An alternative embodiment of the present invention which is capable of operating in a synchronously-pumped mode is illustrated in FIG. 3. As shown, the arrangement is identical to that illustrated in FIG. 1, with the addition of a short-wavelength passing mirror 24 between pulse source 10 and focusing lens 12, and a broadband mirror 26 positioned after focusing lens 22. In this embodiment of the pesent invention, picosecond pulse source 10 is configured to produce pulses separated by a predetermined time interval τ, where τ is typically several nanoseconds.

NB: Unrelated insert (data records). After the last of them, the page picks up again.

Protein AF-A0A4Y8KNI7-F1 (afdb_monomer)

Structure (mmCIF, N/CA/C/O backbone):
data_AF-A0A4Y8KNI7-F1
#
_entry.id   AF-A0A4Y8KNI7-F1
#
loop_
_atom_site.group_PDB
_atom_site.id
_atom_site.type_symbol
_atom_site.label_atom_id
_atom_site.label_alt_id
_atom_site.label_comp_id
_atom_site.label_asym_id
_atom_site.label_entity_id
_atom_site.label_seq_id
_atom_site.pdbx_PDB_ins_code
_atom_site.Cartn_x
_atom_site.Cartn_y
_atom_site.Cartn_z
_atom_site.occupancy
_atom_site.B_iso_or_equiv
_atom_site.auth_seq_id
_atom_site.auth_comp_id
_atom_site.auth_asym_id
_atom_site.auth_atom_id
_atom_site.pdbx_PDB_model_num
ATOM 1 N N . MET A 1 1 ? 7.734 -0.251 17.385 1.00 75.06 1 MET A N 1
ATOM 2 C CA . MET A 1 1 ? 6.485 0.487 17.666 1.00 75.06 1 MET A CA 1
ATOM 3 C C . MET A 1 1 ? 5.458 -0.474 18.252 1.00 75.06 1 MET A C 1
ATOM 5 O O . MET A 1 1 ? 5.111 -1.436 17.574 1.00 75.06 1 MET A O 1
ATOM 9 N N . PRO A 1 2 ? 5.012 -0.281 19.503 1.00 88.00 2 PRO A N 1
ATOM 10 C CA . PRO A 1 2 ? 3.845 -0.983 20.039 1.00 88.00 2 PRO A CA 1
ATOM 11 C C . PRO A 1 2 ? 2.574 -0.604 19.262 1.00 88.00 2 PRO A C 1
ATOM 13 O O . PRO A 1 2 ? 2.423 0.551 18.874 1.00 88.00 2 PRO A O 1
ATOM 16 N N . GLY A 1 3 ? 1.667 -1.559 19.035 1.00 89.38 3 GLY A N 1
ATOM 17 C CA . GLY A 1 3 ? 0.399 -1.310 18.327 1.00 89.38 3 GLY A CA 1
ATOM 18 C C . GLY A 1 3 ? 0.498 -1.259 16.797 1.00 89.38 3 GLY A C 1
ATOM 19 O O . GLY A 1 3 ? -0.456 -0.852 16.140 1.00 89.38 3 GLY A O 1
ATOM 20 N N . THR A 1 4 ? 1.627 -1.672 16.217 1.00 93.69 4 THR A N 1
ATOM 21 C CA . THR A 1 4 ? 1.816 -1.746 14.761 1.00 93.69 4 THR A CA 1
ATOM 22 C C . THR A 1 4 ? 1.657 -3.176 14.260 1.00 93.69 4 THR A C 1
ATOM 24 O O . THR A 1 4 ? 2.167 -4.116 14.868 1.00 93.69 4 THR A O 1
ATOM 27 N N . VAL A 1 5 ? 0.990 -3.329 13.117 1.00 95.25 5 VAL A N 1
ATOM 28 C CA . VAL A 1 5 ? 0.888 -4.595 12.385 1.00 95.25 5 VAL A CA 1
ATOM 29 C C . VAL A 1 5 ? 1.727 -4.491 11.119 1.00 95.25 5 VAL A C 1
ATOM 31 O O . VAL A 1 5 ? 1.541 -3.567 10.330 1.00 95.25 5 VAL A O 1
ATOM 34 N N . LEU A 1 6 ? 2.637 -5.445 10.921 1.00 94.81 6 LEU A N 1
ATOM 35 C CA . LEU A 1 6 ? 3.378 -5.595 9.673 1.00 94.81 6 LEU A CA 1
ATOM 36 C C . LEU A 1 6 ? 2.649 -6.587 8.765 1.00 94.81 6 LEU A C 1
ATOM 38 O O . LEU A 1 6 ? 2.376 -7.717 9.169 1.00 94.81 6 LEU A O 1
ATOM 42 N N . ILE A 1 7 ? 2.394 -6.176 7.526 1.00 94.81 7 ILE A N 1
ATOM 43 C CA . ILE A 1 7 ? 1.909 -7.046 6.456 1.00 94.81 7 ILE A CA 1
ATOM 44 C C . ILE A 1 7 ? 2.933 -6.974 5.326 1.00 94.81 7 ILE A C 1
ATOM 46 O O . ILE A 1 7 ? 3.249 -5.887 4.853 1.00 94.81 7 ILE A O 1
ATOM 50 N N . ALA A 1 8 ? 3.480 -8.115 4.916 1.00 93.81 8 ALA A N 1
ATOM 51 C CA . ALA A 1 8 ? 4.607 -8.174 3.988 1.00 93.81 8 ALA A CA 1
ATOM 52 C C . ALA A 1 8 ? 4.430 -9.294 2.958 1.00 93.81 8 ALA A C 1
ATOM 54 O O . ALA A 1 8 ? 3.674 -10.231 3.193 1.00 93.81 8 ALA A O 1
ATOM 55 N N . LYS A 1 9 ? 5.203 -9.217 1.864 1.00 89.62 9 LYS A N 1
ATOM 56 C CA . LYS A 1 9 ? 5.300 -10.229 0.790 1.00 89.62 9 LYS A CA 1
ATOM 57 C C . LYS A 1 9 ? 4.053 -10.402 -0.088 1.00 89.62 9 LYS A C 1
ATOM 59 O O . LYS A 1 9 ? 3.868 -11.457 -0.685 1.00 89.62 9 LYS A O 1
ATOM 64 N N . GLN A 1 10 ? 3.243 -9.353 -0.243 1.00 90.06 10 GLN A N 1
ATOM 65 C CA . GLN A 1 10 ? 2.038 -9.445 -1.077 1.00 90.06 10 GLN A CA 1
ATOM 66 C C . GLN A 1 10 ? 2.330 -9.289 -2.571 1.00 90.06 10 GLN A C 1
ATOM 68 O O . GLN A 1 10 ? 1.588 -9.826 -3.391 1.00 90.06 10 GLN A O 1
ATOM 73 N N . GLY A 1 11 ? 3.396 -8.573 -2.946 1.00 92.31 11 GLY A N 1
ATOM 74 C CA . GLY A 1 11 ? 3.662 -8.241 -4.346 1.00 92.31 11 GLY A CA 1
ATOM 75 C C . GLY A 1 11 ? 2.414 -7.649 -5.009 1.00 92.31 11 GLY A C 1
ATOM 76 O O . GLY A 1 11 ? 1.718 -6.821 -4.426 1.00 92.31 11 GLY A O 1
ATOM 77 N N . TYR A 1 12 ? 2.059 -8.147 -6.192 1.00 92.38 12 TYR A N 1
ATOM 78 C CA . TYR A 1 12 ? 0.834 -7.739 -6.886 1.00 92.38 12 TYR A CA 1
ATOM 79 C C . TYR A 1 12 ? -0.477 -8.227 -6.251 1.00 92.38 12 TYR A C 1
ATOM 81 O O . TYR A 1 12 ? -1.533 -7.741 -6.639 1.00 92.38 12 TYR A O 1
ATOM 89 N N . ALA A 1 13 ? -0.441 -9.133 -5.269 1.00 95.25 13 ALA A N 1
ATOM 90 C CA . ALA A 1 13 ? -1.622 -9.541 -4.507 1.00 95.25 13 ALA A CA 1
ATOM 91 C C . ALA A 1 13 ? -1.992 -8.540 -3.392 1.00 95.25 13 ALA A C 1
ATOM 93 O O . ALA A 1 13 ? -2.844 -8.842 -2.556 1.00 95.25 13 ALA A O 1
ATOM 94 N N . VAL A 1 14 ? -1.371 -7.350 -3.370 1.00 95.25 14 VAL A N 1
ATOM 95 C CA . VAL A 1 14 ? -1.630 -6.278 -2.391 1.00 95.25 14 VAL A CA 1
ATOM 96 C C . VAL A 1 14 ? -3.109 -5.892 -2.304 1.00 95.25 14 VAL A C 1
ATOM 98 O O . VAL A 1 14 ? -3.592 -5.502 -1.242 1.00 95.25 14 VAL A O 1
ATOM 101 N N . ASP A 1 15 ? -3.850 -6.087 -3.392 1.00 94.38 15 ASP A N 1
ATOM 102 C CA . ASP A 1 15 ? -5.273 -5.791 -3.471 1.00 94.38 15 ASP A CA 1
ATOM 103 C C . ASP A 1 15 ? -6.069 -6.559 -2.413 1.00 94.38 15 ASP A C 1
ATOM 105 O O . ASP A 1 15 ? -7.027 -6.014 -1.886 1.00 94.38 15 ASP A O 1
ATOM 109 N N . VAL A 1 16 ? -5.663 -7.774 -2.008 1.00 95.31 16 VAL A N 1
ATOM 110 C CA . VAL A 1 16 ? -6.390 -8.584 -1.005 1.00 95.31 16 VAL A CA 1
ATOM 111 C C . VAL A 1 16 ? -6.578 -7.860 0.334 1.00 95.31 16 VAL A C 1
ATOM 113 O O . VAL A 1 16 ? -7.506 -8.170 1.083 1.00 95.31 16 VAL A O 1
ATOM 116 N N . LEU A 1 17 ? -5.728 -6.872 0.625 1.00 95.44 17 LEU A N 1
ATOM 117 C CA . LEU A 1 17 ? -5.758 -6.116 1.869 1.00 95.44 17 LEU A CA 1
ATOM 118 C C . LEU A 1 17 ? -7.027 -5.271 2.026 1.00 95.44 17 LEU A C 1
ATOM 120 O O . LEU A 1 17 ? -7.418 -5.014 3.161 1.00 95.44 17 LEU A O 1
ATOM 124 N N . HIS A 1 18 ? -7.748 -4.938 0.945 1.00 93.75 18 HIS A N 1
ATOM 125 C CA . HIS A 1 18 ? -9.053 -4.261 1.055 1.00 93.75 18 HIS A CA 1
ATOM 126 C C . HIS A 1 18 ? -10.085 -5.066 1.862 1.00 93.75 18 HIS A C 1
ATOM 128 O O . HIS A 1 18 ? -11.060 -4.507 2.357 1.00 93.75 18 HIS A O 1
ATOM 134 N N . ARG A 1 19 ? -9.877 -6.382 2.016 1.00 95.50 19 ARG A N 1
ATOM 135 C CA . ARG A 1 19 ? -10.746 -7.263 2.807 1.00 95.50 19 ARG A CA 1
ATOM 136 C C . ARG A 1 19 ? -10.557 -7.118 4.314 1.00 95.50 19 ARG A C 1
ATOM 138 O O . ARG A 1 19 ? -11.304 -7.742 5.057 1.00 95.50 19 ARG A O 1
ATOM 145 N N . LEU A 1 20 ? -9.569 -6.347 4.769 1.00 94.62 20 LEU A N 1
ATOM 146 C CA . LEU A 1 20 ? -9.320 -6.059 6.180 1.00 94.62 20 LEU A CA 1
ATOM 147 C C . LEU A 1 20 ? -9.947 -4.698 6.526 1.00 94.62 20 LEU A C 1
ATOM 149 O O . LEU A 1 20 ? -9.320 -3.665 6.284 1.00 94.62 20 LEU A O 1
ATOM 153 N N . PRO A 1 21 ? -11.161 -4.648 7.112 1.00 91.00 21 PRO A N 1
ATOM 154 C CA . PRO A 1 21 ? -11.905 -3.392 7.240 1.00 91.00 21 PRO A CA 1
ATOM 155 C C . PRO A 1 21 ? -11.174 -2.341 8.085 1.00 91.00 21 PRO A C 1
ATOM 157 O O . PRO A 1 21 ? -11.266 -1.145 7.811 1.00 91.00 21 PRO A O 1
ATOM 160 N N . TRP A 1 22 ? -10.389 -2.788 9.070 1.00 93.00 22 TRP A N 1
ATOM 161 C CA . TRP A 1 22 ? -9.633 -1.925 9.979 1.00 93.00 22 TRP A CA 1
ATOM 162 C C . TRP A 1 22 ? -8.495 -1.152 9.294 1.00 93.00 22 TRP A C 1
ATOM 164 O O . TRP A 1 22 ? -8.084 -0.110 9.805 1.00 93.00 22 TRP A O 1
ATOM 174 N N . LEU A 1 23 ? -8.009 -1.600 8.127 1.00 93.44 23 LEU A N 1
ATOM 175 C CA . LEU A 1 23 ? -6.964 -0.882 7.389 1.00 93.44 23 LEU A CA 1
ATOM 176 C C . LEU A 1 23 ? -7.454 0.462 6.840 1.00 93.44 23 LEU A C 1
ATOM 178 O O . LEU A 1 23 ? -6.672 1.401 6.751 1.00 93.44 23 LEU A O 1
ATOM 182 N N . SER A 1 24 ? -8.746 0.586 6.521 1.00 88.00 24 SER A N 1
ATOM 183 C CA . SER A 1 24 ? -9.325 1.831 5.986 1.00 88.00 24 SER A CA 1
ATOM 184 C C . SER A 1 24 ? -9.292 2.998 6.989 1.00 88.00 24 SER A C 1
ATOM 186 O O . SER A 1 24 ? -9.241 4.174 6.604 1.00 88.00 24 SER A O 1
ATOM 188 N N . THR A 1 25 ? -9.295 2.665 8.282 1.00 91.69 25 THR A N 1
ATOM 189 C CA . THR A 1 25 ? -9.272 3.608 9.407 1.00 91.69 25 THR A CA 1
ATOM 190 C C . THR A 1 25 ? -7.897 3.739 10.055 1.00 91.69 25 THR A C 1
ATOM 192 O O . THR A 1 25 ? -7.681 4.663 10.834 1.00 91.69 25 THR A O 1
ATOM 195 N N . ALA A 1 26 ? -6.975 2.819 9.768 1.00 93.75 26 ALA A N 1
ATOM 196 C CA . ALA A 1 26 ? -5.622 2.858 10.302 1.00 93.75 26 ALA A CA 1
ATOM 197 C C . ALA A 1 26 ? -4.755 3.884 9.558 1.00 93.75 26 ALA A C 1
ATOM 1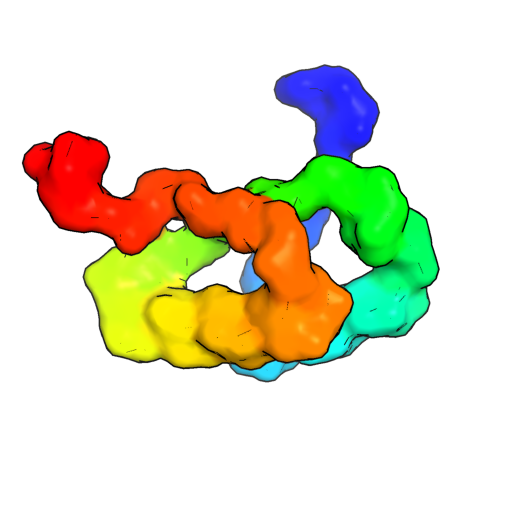99 O O . ALA A 1 26 ? -5.004 4.225 8.400 1.00 93.75 26 ALA A O 1
ATOM 200 N N . ARG A 1 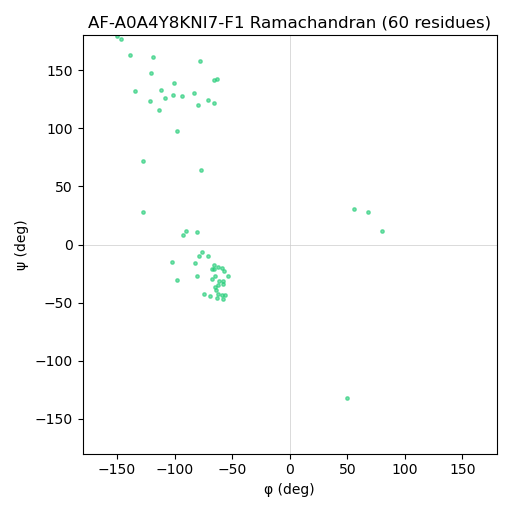27 ? -3.683 4.338 10.213 1.00 95.19 27 ARG A N 1
ATOM 201 C CA . ARG A 1 27 ? -2.571 4.978 9.507 1.00 95.19 27 A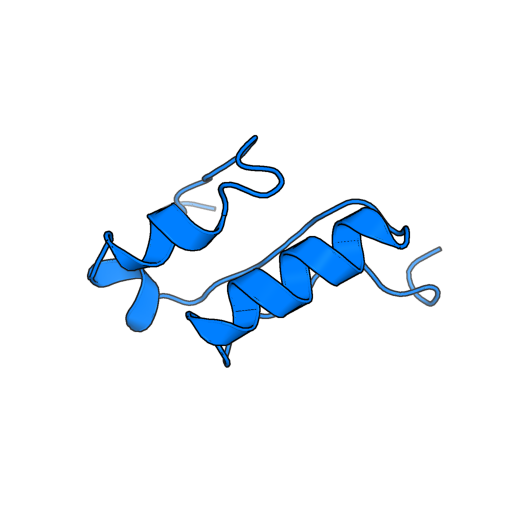RG A CA 1
ATOM 202 C C . ARG A 1 27 ? -1.822 3.900 8.728 1.00 95.19 27 ARG A C 1
ATOM 204 O O . ARG A 1 27 ? -1.380 2.917 9.32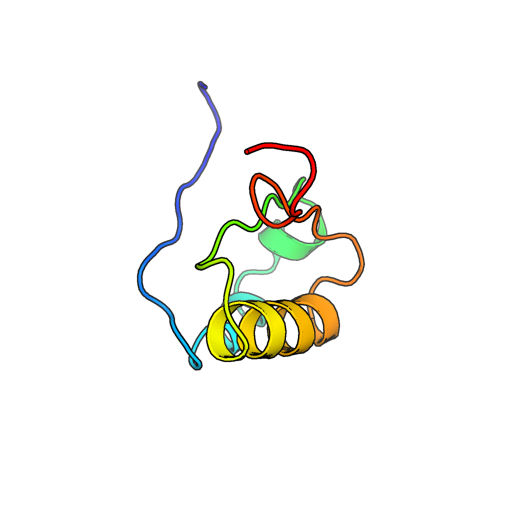0 1.00 95.19 27 ARG A O 1
ATOM 211 N N . VAL A 1 28 ? -1.682 4.091 7.420 1.00 96.25 28 VAL A N 1
ATOM 212 C CA . VAL A 1 28 ? -1.087 3.103 6.518 1.00 96.25 28 VAL A CA 1
ATOM 213 C C . VAL A 1 28 ? 0.222 3.645 5.966 1.00 96.25 28 VAL A C 1
ATOM 215 O O . VAL A 1 28 ? 0.224 4.626 5.225 1.00 96.25 28 VAL A O 1
ATOM 218 N N . LEU A 1 29 ? 1.314 2.971 6.318 1.00 96.06 29 LEU A N 1
ATOM 219 C CA . LEU A 1 29 ? 2.632 3.192 5.736 1.00 96.06 29 LEU A CA 1
ATOM 220 C C . LEU A 1 29 ? 2.898 2.086 4.712 1.00 96.06 29 LEU A C 1
ATOM 222 O O . LEU A 1 29 ? 2.734 0.905 5.023 1.00 96.06 29 LEU A O 1
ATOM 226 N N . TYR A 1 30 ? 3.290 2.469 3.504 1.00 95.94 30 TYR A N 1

The pulses enter fluid reservoir 16 by passing through short-wavelength passing mirror 24, where highpass mirror 24 functions to pass the pump wavelength but reflect the Raman shifted (lower-frequency) radiation, S1 -S12, which results from the interaction with the fluid in the core of optical fiber 18. The reflected Raman radiation is focused with the incoming higher frequency radiation by focusing lens 12 and subsequently enters the core of fiber 18.
The output from fiber 18 passes through focusing lens 22 and subsequently through broadband mirror 26, where the transmission through broadband mirror 26 is, for example, several percent. The radiation reflected by broadband mirror 26 is focused back into fluid reservoir by focusing lens 22, where it passes therethrough and again impinges upon mirror 24. By adjusting the mirror spacing, a pulse of the Raman shifted radiation, after making two passes through the fiber, can be made to arrive at highpass mirror 24 at the same time that the next pump pulse from pump source 10 passes through mirror 24. The combination of the pulse from pump source 10 and the reflected Raman shifted pulse once again will traverse fiber 18 and initiate both stimulated Raman scattering and self-phase modulation, as described hereinabove in association with FIG. 1. The arrangement illustrated in FIG. 3, by virtue of the synchronously-pumped configuration, includes a large increase in effective pump power over prior art arrangements due to the synchronization between the recirculated Raman shifted pulses and the newly arrived pulses from pump source 10.
Therefore, the arrangement of the present invention described hereinabove in association with FIG. 3, has the advantage of requiring only low pump power, since the nonlinear liquid medium acts as a waveguide, thereby significantly increasing the related interaction lengths. Also, greater broadband coverage of the visible and infrared regions are possible again due to the large interaction lengths afforded by the waveguide geometry inherent in the liquid-core fiber structure. Lastly, the high gains attributable to the liquid included in the fiber core allows the use of shorter lengths of fiber than that employed in prior art devices and, therefore, allows the extension of the teachings of the present invention to generating broadband subpicosecond pulses.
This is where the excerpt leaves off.